Luego pulsó el botón en los paneles y, al poco, un suave y casi inaudible ronroneo indicó que nos protegían los campos de éter.
Intenté utilizar la magia, pero no pude. Debía de haber magos mentales también en el
Estrella Sombría―,
y mientras nos separasen unos pocos kilómetros podrían anular mi magia y la de Ravenna. No me era difícil escapar a su control, pero el freno que imponían a mi magia era una cuestión diferente.

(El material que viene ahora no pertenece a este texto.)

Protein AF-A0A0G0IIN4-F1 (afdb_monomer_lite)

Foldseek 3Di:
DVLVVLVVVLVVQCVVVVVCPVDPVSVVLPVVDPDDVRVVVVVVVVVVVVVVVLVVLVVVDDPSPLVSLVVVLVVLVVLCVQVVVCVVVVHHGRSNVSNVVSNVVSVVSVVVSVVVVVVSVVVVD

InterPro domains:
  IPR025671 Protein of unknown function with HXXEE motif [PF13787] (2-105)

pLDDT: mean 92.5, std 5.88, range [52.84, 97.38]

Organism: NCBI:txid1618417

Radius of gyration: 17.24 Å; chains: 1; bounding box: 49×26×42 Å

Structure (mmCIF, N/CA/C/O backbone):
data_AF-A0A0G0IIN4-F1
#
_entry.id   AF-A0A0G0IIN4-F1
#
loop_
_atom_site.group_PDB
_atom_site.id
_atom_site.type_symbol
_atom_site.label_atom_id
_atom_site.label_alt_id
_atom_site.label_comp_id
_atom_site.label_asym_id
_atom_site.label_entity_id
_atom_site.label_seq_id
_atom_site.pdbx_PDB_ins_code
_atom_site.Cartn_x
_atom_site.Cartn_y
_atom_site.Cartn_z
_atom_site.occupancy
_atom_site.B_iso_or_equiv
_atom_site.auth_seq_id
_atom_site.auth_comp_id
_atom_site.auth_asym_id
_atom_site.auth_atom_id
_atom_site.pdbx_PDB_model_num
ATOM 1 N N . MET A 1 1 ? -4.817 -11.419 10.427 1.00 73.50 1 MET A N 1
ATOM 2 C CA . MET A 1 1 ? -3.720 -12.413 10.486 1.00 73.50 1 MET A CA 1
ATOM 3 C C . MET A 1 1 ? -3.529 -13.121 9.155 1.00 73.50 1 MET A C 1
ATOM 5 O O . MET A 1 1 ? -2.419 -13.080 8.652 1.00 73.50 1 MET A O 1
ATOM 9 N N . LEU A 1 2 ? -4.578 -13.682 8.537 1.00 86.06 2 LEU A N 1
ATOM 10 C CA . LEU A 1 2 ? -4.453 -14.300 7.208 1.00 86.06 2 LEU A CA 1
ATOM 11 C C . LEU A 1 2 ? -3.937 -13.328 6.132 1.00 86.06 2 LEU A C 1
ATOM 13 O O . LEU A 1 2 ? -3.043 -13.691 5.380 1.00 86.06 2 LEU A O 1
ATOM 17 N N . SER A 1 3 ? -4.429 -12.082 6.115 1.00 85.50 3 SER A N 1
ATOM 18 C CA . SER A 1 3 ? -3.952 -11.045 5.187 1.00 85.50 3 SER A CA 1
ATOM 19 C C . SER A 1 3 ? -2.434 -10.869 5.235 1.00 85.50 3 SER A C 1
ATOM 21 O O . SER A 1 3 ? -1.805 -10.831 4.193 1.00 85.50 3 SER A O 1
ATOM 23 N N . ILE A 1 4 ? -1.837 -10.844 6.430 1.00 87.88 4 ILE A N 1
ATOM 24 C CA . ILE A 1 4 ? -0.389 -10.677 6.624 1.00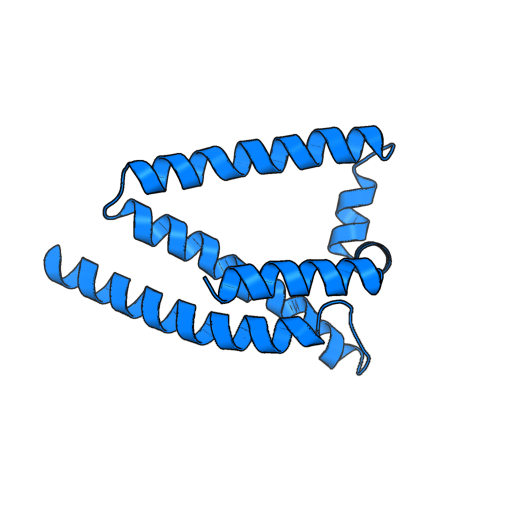 87.88 4 ILE A CA 1
ATOM 25 C C . ILE A 1 4 ? 0.385 -11.829 5.980 1.00 87.88 4 ILE A C 1
ATOM 27 O O . ILE A 1 4 ? 1.374 -11.594 5.296 1.00 87.88 4 ILE A O 1
ATOM 31 N N . VAL A 1 5 ? -0.072 -13.070 6.169 1.00 92.38 5 VAL A N 1
ATOM 32 C CA . VAL A 1 5 ? 0.558 -14.239 5.536 1.00 92.38 5 VAL A CA 1
ATOM 33 C C . VAL A 1 5 ? 0.513 -14.105 4.016 1.00 92.38 5 VAL A C 1
ATOM 35 O O . VAL A 1 5 ? 1.525 -14.323 3.358 1.00 92.38 5 VAL A O 1
ATOM 38 N N . VAL A 1 6 ? -0.633 -13.696 3.464 1.00 92.94 6 VAL A N 1
ATOM 39 C CA . VAL A 1 6 ? -0.778 -13.508 2.016 1.00 92.94 6 VAL A CA 1
ATOM 40 C C . VAL A 1 6 ? 0.081 -12.351 1.507 1.00 92.94 6 VAL A C 1
ATOM 42 O O . VAL A 1 6 ? 0.696 -12.520 0.466 1.00 92.94 6 VAL A O 1
ATOM 45 N N . VAL A 1 7 ? 0.227 -11.249 2.253 1.00 91.75 7 VAL A N 1
ATOM 46 C CA . VAL A 1 7 ? 1.166 -10.161 1.910 1.00 91.75 7 VAL A CA 1
ATOM 47 C C . VAL A 1 7 ? 2.591 -10.692 1.763 1.00 91.75 7 VAL A C 1
ATOM 49 O O . VAL A 1 7 ? 3.262 -10.394 0.782 1.00 91.75 7 VAL A O 1
ATOM 52 N N . TYR A 1 8 ? 3.067 -11.506 2.710 1.00 93.75 8 TYR A N 1
ATOM 53 C CA . TYR A 1 8 ? 4.411 -12.072 2.593 1.00 93.75 8 TYR A CA 1
ATOM 54 C C . TYR A 1 8 ? 4.536 -12.988 1.379 1.00 93.75 8 TYR A C 1
ATOM 56 O O . TYR A 1 8 ? 5.508 -12.875 0.639 1.00 93.75 8 TYR A O 1
ATOM 64 N N . LEU A 1 9 ? 3.558 -13.869 1.149 1.00 95.38 9 LEU A N 1
ATOM 65 C CA . LEU A 1 9 ? 3.546 -14.726 -0.039 1.00 95.38 9 LEU A CA 1
ATOM 66 C C . LEU A 1 9 ? 3.524 -13.907 -1.336 1.00 95.38 9 LEU A C 1
ATOM 68 O O . LEU A 1 9 ? 4.201 -14.286 -2.288 1.00 95.38 9 LEU A O 1
ATOM 72 N N . HIS A 1 10 ? 2.807 -12.785 -1.345 1.00 95.62 10 HIS A N 1
ATOM 73 C CA . HIS A 1 10 ? 2.748 -11.859 -2.467 1.00 95.62 10 HIS A CA 1
ATOM 74 C C . HIS A 1 10 ? 4.116 -11.244 -2.760 1.00 95.62 10 HIS A C 1
ATOM 76 O O . HIS A 1 10 ? 4.646 -11.435 -3.852 1.00 95.62 10 HIS A O 1
ATOM 82 N N . PHE A 1 11 ? 4.772 -10.668 -1.749 1.00 93.50 11 PHE A N 1
ATOM 83 C CA . PHE A 1 11 ? 6.139 -10.163 -1.896 1.00 93.50 11 PHE A CA 1
ATOM 84 C C . PHE A 1 11 ? 7.130 -11.248 -2.345 1.00 93.50 11 PHE A C 1
ATOM 86 O O . PHE A 1 11 ? 8.031 -10.982 -3.140 1.00 93.50 11 PHE A O 1
ATOM 93 N N . PHE A 1 12 ? 6.981 -12.488 -1.868 1.00 96.19 12 PHE A N 1
ATOM 94 C CA . PHE A 1 12 ? 7.812 -13.602 -2.332 1.00 96.19 12 PHE A CA 1
ATOM 95 C C . PHE A 1 12 ? 7.596 -13.905 -3.820 1.00 96.19 12 PHE A C 1
ATOM 97 O O . PHE A 1 12 ? 8.578 -14.088 -4.541 1.00 96.19 12 PHE A O 1
ATOM 104 N N . GLU A 1 13 ? 6.348 -13.944 -4.292 1.00 96.38 13 GLU A N 1
ATOM 105 C CA . GLU A 1 13 ? 6.038 -14.118 -5.716 1.00 96.38 13 GLU A CA 1
ATOM 106 C C . GLU A 1 13 ? 6.663 -12.999 -6.552 1.00 96.38 13 GLU A C 1
ATOM 108 O O . GLU A 1 13 ? 7.356 -13.279 -7.533 1.00 96.38 13 GLU A O 1
ATOM 113 N N . GLU A 1 14 ? 6.476 -11.742 -6.151 1.00 95.62 14 GLU A N 1
ATOM 114 C CA . GLU A 1 14 ? 7.018 -10.575 -6.847 1.00 95.62 14 GLU A CA 1
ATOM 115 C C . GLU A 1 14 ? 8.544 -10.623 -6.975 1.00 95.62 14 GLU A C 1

―Es inútil ―dijo Ravenna poco más tarde, tras intentar lo mismo. Lo único que podíamos hacer era sentarnos en medio de una profunda frustración. Maldije, harto de los tehamanos y su interferencia, indignado ante lo que se proponía el consejo.
―Tendríamos que haber matado a todos y cada uno de los magos de la otra nave ―señaló Oailos―. Veamos si podemos vencer a los que tenemos delante.
Sentí la furia de los demás en el puente, todos exaltados con excepción de Sagantha, que demostraba una calma profesional. Al menos ellos podían emplear armas manuales y responder a los ataques del enemigo. Pero ¿de qué servíamos Ravenna y yo? ¿Sería siempre de ese modo?
Si es que había un modo. El
Cruzada
tenía un casco poderoso y muchas municiones, pero uno contra cuatro era una inferioridad notable. Un intenso temor reemplazó mi vacío al tomar conciencia de que podríamos no sobrevivir al ataque.
Yo sólo había presenciado antes dos enfrentamientos navales. Uno, al recibir los disparos del
Estrella Sombría
y, una vez a bordo de esa nave, combatiendo contra los piratas que se habían lanzado contra Hamílcar. En ambas ocasiones, el armamento de los buques de combate había acabado en seguida con el enemigo.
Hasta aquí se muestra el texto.